= Hippopede =

Class of quartic plane curves

Hippopede (red) given as the pedal curve of an ellipse (black). The equation of this hippopede is: $4x^2 + y^2 = (x^2 + y^2)^2$

In geometry, a hippopede (from Ancient Greek ἱπποπέδη (hippopédē) 'horse fetter') is a plane curve determined by an equation of the form
$(x^2+y^2)^2=cx^2+dy^2,$
where it is assumed that c > 0 and c > d since the remaining cases either reduce to a single point or can be put into the given form with a rotation. Hippopedes are bicircular, rational, algebraic curves of degree 4 and symmetric with respect to both the x and y axes.

==Special cases==
When d > 0 the curve has an oval form and is often known as an oval of Booth, and when d < 0 the curve resembles a sideways figure eight, or lemniscate, and is often known as a lemniscate of Booth, after 19th-century mathematician James Booth who studied them. Hippopedes were also investigated by Proclus (for whom they are sometimes called Hippopedes of Proclus) and Eudoxus. For d = −c, the hippopede corresponds to the lemniscate of Bernoulli.

==Definition as spiric sections==

Hippopedes with a = 1, b = 0.1, 0.2, 0.5, 1.0, 1.5, and 2.0.

Hippopedes with b = 1, a = 0.1, 0.2, 0.5, 1.0, 1.5, and 2.0.

Hippopedes can be defined as the curve formed by the intersection of a torus and a plane, where the plane is parallel to the axis of the torus and tangent to it on the interior circle.

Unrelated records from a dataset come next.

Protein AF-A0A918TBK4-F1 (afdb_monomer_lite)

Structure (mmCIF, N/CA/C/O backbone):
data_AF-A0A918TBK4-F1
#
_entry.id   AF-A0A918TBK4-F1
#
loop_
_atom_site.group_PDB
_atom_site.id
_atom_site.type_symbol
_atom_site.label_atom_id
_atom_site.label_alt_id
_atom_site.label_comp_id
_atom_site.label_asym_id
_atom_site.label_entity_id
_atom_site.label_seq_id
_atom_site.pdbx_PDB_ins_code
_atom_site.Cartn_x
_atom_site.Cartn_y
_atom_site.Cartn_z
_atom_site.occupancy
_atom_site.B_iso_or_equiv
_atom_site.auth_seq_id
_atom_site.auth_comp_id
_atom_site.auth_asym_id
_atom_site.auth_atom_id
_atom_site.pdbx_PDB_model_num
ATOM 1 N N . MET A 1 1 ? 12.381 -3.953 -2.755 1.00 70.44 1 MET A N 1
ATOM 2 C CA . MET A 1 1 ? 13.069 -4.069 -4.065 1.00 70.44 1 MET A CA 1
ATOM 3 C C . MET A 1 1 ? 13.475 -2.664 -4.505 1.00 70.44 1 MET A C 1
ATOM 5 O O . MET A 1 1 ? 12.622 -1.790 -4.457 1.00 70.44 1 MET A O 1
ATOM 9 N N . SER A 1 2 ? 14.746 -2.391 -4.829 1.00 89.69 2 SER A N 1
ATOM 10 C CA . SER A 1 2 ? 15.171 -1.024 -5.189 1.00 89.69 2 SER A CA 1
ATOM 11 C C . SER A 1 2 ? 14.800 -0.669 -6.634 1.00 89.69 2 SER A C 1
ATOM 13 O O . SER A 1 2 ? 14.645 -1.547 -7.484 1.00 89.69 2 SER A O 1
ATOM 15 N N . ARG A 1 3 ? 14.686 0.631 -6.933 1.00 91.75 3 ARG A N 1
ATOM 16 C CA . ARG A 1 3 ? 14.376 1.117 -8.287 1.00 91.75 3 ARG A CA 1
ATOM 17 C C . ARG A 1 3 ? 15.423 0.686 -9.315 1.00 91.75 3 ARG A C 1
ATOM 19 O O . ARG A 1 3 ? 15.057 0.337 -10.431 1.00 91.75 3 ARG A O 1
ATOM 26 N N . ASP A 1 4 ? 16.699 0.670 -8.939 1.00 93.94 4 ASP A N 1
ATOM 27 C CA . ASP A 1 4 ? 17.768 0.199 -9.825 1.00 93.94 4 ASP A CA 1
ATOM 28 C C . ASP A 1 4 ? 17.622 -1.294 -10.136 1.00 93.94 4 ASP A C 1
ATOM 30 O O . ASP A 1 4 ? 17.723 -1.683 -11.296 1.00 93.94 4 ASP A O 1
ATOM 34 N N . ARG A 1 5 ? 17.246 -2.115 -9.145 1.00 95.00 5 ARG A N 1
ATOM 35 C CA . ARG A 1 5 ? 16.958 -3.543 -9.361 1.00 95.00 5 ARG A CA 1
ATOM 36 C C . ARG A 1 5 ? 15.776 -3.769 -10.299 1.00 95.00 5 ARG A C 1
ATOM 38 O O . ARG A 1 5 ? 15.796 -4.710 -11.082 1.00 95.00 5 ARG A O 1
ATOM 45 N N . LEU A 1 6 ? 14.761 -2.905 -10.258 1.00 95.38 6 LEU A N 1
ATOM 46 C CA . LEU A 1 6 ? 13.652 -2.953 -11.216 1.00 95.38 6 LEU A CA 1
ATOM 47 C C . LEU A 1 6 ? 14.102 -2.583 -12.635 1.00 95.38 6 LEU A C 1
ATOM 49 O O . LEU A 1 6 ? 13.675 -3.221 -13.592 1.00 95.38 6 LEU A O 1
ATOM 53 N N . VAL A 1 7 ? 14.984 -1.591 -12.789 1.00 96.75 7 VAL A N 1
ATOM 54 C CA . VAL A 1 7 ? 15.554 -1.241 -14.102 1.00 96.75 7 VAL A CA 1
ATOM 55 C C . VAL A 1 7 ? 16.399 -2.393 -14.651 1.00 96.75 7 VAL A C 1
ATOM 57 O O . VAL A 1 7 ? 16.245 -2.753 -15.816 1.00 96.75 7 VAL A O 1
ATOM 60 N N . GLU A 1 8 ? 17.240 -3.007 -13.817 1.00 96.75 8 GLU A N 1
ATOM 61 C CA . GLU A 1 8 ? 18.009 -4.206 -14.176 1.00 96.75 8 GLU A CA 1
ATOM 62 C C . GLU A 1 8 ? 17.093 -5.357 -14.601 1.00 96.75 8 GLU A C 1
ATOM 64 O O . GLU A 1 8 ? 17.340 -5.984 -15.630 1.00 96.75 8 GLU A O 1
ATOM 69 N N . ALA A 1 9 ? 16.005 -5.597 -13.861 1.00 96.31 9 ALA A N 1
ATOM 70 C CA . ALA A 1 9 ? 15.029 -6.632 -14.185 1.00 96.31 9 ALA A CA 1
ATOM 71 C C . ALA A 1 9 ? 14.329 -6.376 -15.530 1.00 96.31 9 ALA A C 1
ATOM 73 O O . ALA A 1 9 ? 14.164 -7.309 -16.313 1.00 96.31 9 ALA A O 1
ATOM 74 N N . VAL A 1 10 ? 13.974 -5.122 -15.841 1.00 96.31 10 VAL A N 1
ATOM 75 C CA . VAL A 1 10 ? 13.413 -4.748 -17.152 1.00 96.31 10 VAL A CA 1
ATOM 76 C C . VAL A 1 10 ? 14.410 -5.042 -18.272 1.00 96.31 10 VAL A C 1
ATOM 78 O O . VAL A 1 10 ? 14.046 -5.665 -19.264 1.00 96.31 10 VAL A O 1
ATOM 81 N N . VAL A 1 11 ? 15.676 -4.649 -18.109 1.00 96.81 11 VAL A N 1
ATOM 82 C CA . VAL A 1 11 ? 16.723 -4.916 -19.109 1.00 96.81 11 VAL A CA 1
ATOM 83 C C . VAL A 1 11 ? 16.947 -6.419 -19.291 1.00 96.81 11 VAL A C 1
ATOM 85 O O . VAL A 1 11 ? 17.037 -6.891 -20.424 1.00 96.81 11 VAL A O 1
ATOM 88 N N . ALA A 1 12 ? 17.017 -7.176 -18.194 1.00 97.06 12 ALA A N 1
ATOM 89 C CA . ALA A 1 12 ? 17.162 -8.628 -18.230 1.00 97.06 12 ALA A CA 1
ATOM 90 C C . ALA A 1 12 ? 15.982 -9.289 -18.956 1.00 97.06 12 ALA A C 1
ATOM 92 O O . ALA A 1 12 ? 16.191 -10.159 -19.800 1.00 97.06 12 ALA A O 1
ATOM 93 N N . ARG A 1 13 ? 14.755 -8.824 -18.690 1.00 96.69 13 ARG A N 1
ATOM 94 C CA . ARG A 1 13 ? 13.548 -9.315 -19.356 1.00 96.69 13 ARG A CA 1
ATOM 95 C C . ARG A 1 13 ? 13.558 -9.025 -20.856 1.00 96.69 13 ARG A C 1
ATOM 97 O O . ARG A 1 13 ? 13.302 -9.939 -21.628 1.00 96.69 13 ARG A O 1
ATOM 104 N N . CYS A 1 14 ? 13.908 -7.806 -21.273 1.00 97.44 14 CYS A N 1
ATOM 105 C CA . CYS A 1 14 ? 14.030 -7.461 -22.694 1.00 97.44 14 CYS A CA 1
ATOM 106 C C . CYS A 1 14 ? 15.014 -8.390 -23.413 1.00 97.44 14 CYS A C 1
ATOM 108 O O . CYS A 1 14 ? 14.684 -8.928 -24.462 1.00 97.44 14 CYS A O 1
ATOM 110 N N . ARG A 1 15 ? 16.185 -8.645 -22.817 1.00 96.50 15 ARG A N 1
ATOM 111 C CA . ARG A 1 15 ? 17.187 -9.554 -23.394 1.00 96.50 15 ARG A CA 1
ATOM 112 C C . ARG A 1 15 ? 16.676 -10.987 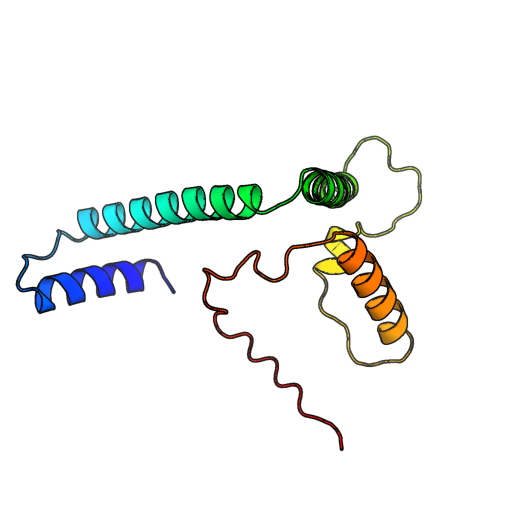-23.515 1.00 96.50 15 ARG A C 1
ATOM 114 O O . ARG A 1 15 ? 16.869 -11.600 -24.556 1.00 96.50 15 ARG A O 1
ATOM 121 N N . ASN A 1 16 ? 16.014 -11.502 -22.477 1.00 98.12 16 ASN A N 1
ATOM 122 C CA . ASN A 1 16 ? 15.408 -12.836 -22.502 1.00 98.12 16 ASN A CA 1
ATOM 123 C C . ASN A 1 16 ? 14.363 -12.963 -23.621 1.00 98.12 16 ASN A C 1
ATOM 125 O O . ASN A 1 16 ? 14.306 -13.970 -24.321 1.00 98.12 16 ASN A O 1
ATOM 129 N N . ASP A 1 17 ? 13.588 -11.903 -23.829 1.00 98.00 17 ASP A N 1
ATOM 130 C CA . ASP A 1 17 ? 12.525 -11.856 -24.830 1.00 98.00 17 ASP A CA 1
ATOM 131 C C . ASP A 1 17 ? 13.038 -11.397 -26.213 1.00 98.00 17 ASP A C 1
ATOM 133 O O . ASP A 1 17 ? 12.244 -11.204 -27.128 1.00 98.00 17 ASP A O 1
ATOM 137 N N . HIS A 1 18 ? 14.361 -11.247 -26.382 1.00 96.75 18 HIS A N 1
ATOM 138 C CA . HIS A 1 18 ? 15.030 -10.824 -27.623 1.00 96.75 18 HIS A CA 1
ATOM 139 C C . HIS A 1 18 ? 14.560 -9.448 -28.142 1.00 96.75 18 HIS A C 1
ATOM 141 O O . HIS A 1 18 ? 14.563 -9.172 -29.340 1.00 96.75 18 HIS A O 1
ATOM 147 N N . ILE A 1 19 ? 14.172 -8.566 -27.220 1.00 96.81 19 ILE A N 1
ATOM 148 C CA . ILE A 1 19 ? 13.770 -7.179 -27.460 1.00 96.81 19 ILE A CA 1
ATOM 149 C C . ILE A 1 19 ? 14.954 -6.260 -27.145 1.00 96.81 19 ILE A C 1
ATOM 151 O O . ILE A 1 19 ? 15.605 -6.412 -26.108 1.00 96.81 19 ILE A O 1
ATOM 155 N N . GLU A 1 20 ? 15.199 -5.263 -28.000 1.00 95.25 20 GLU A N 1
ATOM 156 C CA . GLU A 1 20 ? 16.233 -4.253 -27.752 1.00 95.25 20 GLU A CA 1
ATOM 157 C C . GLU A 1 20 ? 15.955 -3.502 -26.433 1.00 95.25 20 GLU A C 1
ATOM 159 O O . GLU A 1 20 ? 14.883 -2.899 -26.278 1.00 95.25 20 GLU A O 1
ATOM 164 N N . PRO A 1 21 ? 16.887 -3.518 -25.461 1.00 94.75 21 PRO A N 1
ATOM 165 C CA . PRO A 1 21 ? 16.675 -2.850 -24.187 1.00 94.75 21 PRO A CA 1
ATOM 166 C C . PRO A 1 21 ? 16.521 -1.329 -24.339 1.00 94.75 21 PRO A C 1
ATOM 168 O O . PRO A 1 21 ? 17.217 -0.689 -25.129 1.00 94.75 21 PRO A O 1
ATOM 171 N N . PRO A 1 22 ? 15.662 -0.686 -23.531 1.00 93.50 22 PRO A N 1
ATOM 172 C CA . PRO A 1 22 ? 15.547 0.762 -23.555 1.00 93.50 22 PRO A CA 1
ATOM 173 C C . PRO A 1 22 ? 16.844 1.419 -23.073 1.00 93.50 22 PRO A C 1
ATOM 175 O O . PRO A 1 22 ? 17.486 0.957 -22.128 1.00 93.50 22 PRO A O 1
ATOM 178 N N . ALA A 1 23 ? 17.172 2.581 -23.647 1.00 95.62 23 ALA A N 1
ATOM 179 C CA . ALA A 1 23 ? 18.256 3.421 -23.139 1.00 95.62 23 ALA A CA 1
ATOM 180 C C . ALA A 1 23 ? 18.097 3.674 -21.618 1.00 95.62 23 ALA A C 1
ATOM 182 O O . ALA A 1 23 ? 16.963 3.867 -21.160 1.00 95.62 23 ALA A O 1
ATOM 183 N N . PRO A 1 24 ? 19.185 3.766 -20.826 1.00 93.12 24 PRO A N 1
ATOM 184 C CA . PRO A 1 24 ? 19.108 3.800 -19.360 1.00 93.12 24 PRO A CA 1
ATOM 185 C C . PRO A 1 24 ? 18.155 4.863 -18.792 1.00 93.12 24 PRO A C 1
ATOM 187 O O . PRO A 1 24 ? 17.368 4.589 -17.885 1.00 93.12 24 PRO A O 1
ATOM 190 N N . ALA A 1 25 ? 18.156 6.071 -19.366 1.00 95.25 25 ALA A N 1
ATOM 191 C CA . ALA A 1 25 ? 17.250 7.148 -18.965 1.00 95.25 25 ALA A CA 1
ATOM 192 C C . ALA A 1 25 ? 15.769 6.814 -19.236 1.00 95.25 25 ALA A C 1
ATOM 194 O O . ALA A 1 25 ? 14.899 7.131 -18.421 1.00 95.25 25 ALA A O 1
ATOM 195 N N . ARG A 1 26 ? 15.478 6.136 -20.355 1.00 95.88 26 ARG A N 1
ATOM 196 C CA . ARG A 1 26 ? 14.130 5.659 -20.695 1.00 95.88 26 ARG A CA 1
ATOM 197 C C . ARG A 1 26 ? 13.692 4.538 -19.753 1.00 95.88 26 ARG A C 1
ATOM 199 O O . ARG A 1 26 ? 12.581 4.608 -19.239 1.00 95.88 26 ARG A O 1
ATOM 206 N N . GLY A 1 27 ? 14.577 3.591 -19.435 1.00 96.38 27 GLY A N 1
ATOM 207 C CA . GLY A 1 27 ? 14.313 2.537 -18.447 1.00 96.38 27 GLY A CA 1
ATOM 208 C C . GLY A 1 27 ? 13.979 3.098 -17.059 1.00 96.38 27 GLY A C 1
ATOM 209 O O . GLY A 1 27 ? 12.955 2.749 -16.474 1.00 96.38 27 GLY A O 1
ATOM 210 N N . ARG A 1 28 ? 14.768 4.062 -16.561 1.00 96.50 28 ARG A N 1
ATOM 211 C CA . ARG A 1 28 ? 14.493 4.744 -15.280 1.00 96.50 28 ARG A CA 1
ATOM 212 C C . ARG A 1 28 ? 13.145 5.463 -15.274 1.00 96.50 28 ARG A C 1
ATOM 214 O O . ARG A 1 28 ? 12.449 5.436 -14.254 1.00 96.50 28 ARG A O 1
ATOM 221 N N . ARG A 1 29 ? 12.775 6.119 -16.381 1.00 96.94 29 ARG A N 1
ATOM 222 C CA . ARG A 1 29 ? 11.474 6.795 -16.531 1.00 96.94 29 ARG A CA 1
ATOM 223 C C . ARG A 1 29 ? 10.317 5.800 -16.562 1.00 96.94 29 ARG A C 1
ATOM 225 O O . ARG A 1 29 ? 9.346 6.017 -15.844 1.00 96.94 29 ARG A O 1
ATOM 232 N N . LEU A 1 30 ? 10.449 4.714 -17.323 1.00 96.31 30 LEU A N 1
ATOM 233 C CA . LEU A 1 30 ? 9.456 3.642 -17.404 1.00 96.31 30 LEU A CA 1
ATOM 234 C C . LEU A 1 30 ? 9.175 3.044 -16.024 1.00 96.31 30 LEU A C 1
ATOM 236 O O . LEU A 1 30 ? 8.028 3.032 -15.592 1.00 96.31 30 LEU A O 1
ATOM 240 N N . VAL A 1 31 ? 10.221 2.634 -15.300 1.00 97.19 31 VAL A N 1
ATOM 241 C CA . VAL A 1 31 ? 10.081 2.079 -13.945 1.00 97.19 31 VAL A CA 1
ATOM 242 C C . VAL A 1 31 ? 9.442 3.093 -12.999 1.00 97.19 31 VAL A C 1
ATOM 244 O O . VAL A 1 31 ? 8.538 2.745 -12.251 1.00 97.19 31 VAL A O 1
ATOM 247 N N . GLY A 1 32 ? 9.854 4.364 -13.059 1.00 96.75 32 GLY A N 1
ATOM 248 C CA . GLY A 1 32 ? 9.248 5.410 -12.231 1.00 96.75 32 GLY A CA 1
ATOM 249 C C . GLY A 1 32 ? 7.756 5.593 -12.491 1.00 96.75 32 GLY A C 1
ATOM 250 O O . GLY A 1 32 ? 6.984 5.756 -11.551 1.00 96.75 32 GLY A O 1
ATOM 251 N N . ARG A 1 33 ? 7.348 5.546 -13.763 1.00 97.75 33 ARG A N 1
ATOM 252 C CA . ARG A 1 33 ? 5.939 5.629 -14.140 1.00 97.75 33 ARG A CA 1
ATOM 253 C C . ARG A 1 33 ? 5.165 4.398 -13.675 1.00 97.75 33 ARG A C 1
ATOM 255 O O . ARG A 1 33 ? 4.117 4.562 -13.070 1.00 97.75 33 ARG A O 1
ATOM 262 N N . ALA A 1 34 ? 5.706 3.203 -13.899 1.00 96.50 34 ALA A N 1
ATOM 263 C CA . ALA A 1 34 ? 5.084 1.952 -13.482 1.00 96.50 34 ALA A CA 1
ATOM 264 C C . ALA A 1 34 ? 4.880 1.886 -11.960 1.00 96.50 34 ALA A C 1
ATOM 266 O O . ALA A 1 34 ? 3.807 1.495 -11.517 1.00 96.50 34 ALA A O 1
ATOM 267 N N . MET A 1 35 ? 5.864 2.327 -11.166 1.00 95.62 35 MET A N 1
ATOM 268 C CA . MET A 1 35 ? 5.731 2.421 -9.707 1.00 95.62 35 MET A CA 1
ATOM 269 C C . MET A 1 35 ? 4.622 3.397 -9.308 1.00 95.62 35 MET A C 1
ATOM 271 O O . MET A 1 35 ? 3.738 3.031 -8.548 1.00 95.62 35 MET A O 1
ATOM 275 N N . LYS A 1 36 ? 4.606 4.607 -9.885 1.00 96.25 36 LYS A N 1
ATOM 276 C CA . LYS A 1 36 ? 3.556 5.596 -9.599 1.00 96.25 36 LYS A CA 1
ATOM 277 C C . LYS A 1 36 ? 2.158 5.074 -9.951 1.00 96.25 36 LYS A C 1
ATOM 279 O O . LYS 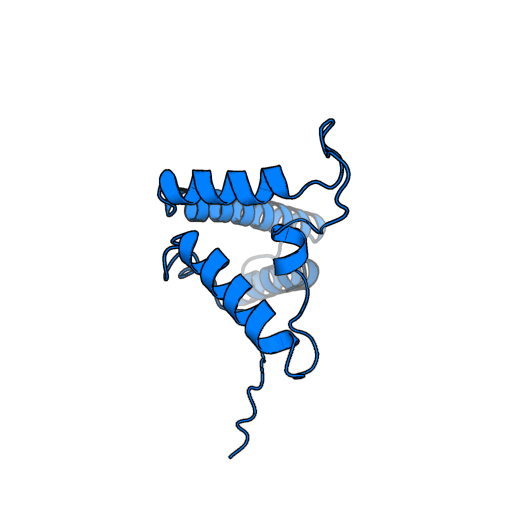A 1 36 ? 1.206 5.282 -9.198 1.00 96.25 36 LYS A O 1
ATOM 284 N N . ASP A 1 37 ? 2.030 4.427 -11.106 1.00 96.88 37 ASP A N 1
ATOM 285 C CA . ASP A 1 37 ? 0.762 3.865 -11.570 1.00 96.88 37 ASP A CA 1
ATO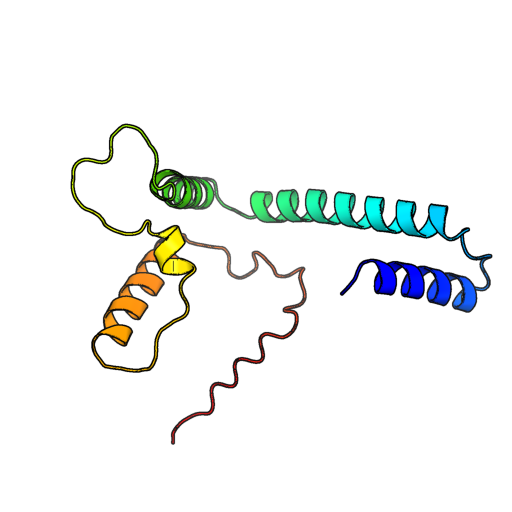M 286 C C . ASP A 1 37 ? 0.323 2.692 -10.676 1.00 96.88 37 ASP A C 1
ATOM 288 O O . ASP A 1 37 ? -0.865 2.577 -10.363 1.00 96.88 37 ASP A O 1
ATOM 292 N N . PHE A 1 38 ? 1.273 1.865 -10.223 1.00 94.38 38 PHE A N 1
ATOM 293 C CA . PHE A 1 38 ? 1.033 0.811 -9.240 1.00 94.38 38 PHE A CA 1
ATOM 294 C C . PHE A 1 38 ? 0.548 1.392 -7.912 1.00 94.38 38 PHE A C 1
ATOM 296 O O . PHE A 1 38 ? -0.533 1.012 -7.480 1.00 94.38 38 PHE A O 1
ATOM 303 N N . ASP A 1 39 ? 1.265 2.351 -7.321 1.00 94.38 39 ASP A N 1
ATOM 304 C CA . ASP A 1 39 ? 0.900 2.971 -6.040 1.00 94.38 39 ASP A CA 1
ATOM 305 C C . ASP A 1 39 ? -0.505 3.584 -6.106 1.00 94.38 39 ASP A C 1
ATOM 307 O O . ASP A 1 39 ? -1.346 3.353 -5.240 1.00 94.38 39 ASP A O 1
ATOM 311 N N . THR A 1 40 ? -0.803 4.304 -7.193 1.00 97.00 40 THR A N 1
ATOM 312 C CA . THR A 1 40 ? -2.123 4.914 -7.413 1.00 97.00 40 THR A CA 1
ATOM 313 C C . THR A 1 40 ? -3.224 3.854 -7.484 1.00 97.00 40 THR A C 1
ATOM 315 O O . THR A 1 40 ? -4.269 3.987 -6.845 1.00 97.00 40 THR A O 1
ATOM 318 N N . ARG A 1 41 ? -3.009 2.790 -8.270 1.00 95.50 41 ARG A N 1
ATOM 319 C CA . ARG A 1 41 ? -3.980 1.698 -8.413 1.00 95.50 41 ARG A CA 1
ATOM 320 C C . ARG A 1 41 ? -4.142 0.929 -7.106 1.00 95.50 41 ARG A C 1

Thus it is a spiric section which in turn is a type of toric section.

If a circle with radius a is rotated about an axis at distance b from its center, then the equation of the resulting hippopede in polar coordinates

$r^2 = 4 b (a - b \sin^{2}\! \theta)$

or in Cartesian coordinates

$(x^2+y^2)^2+4b(b-a)(x^2+y^2)=4b^2x^2$.

Note that when a > b the torus intersects itself, so it does not resemble the usual picture of a torus.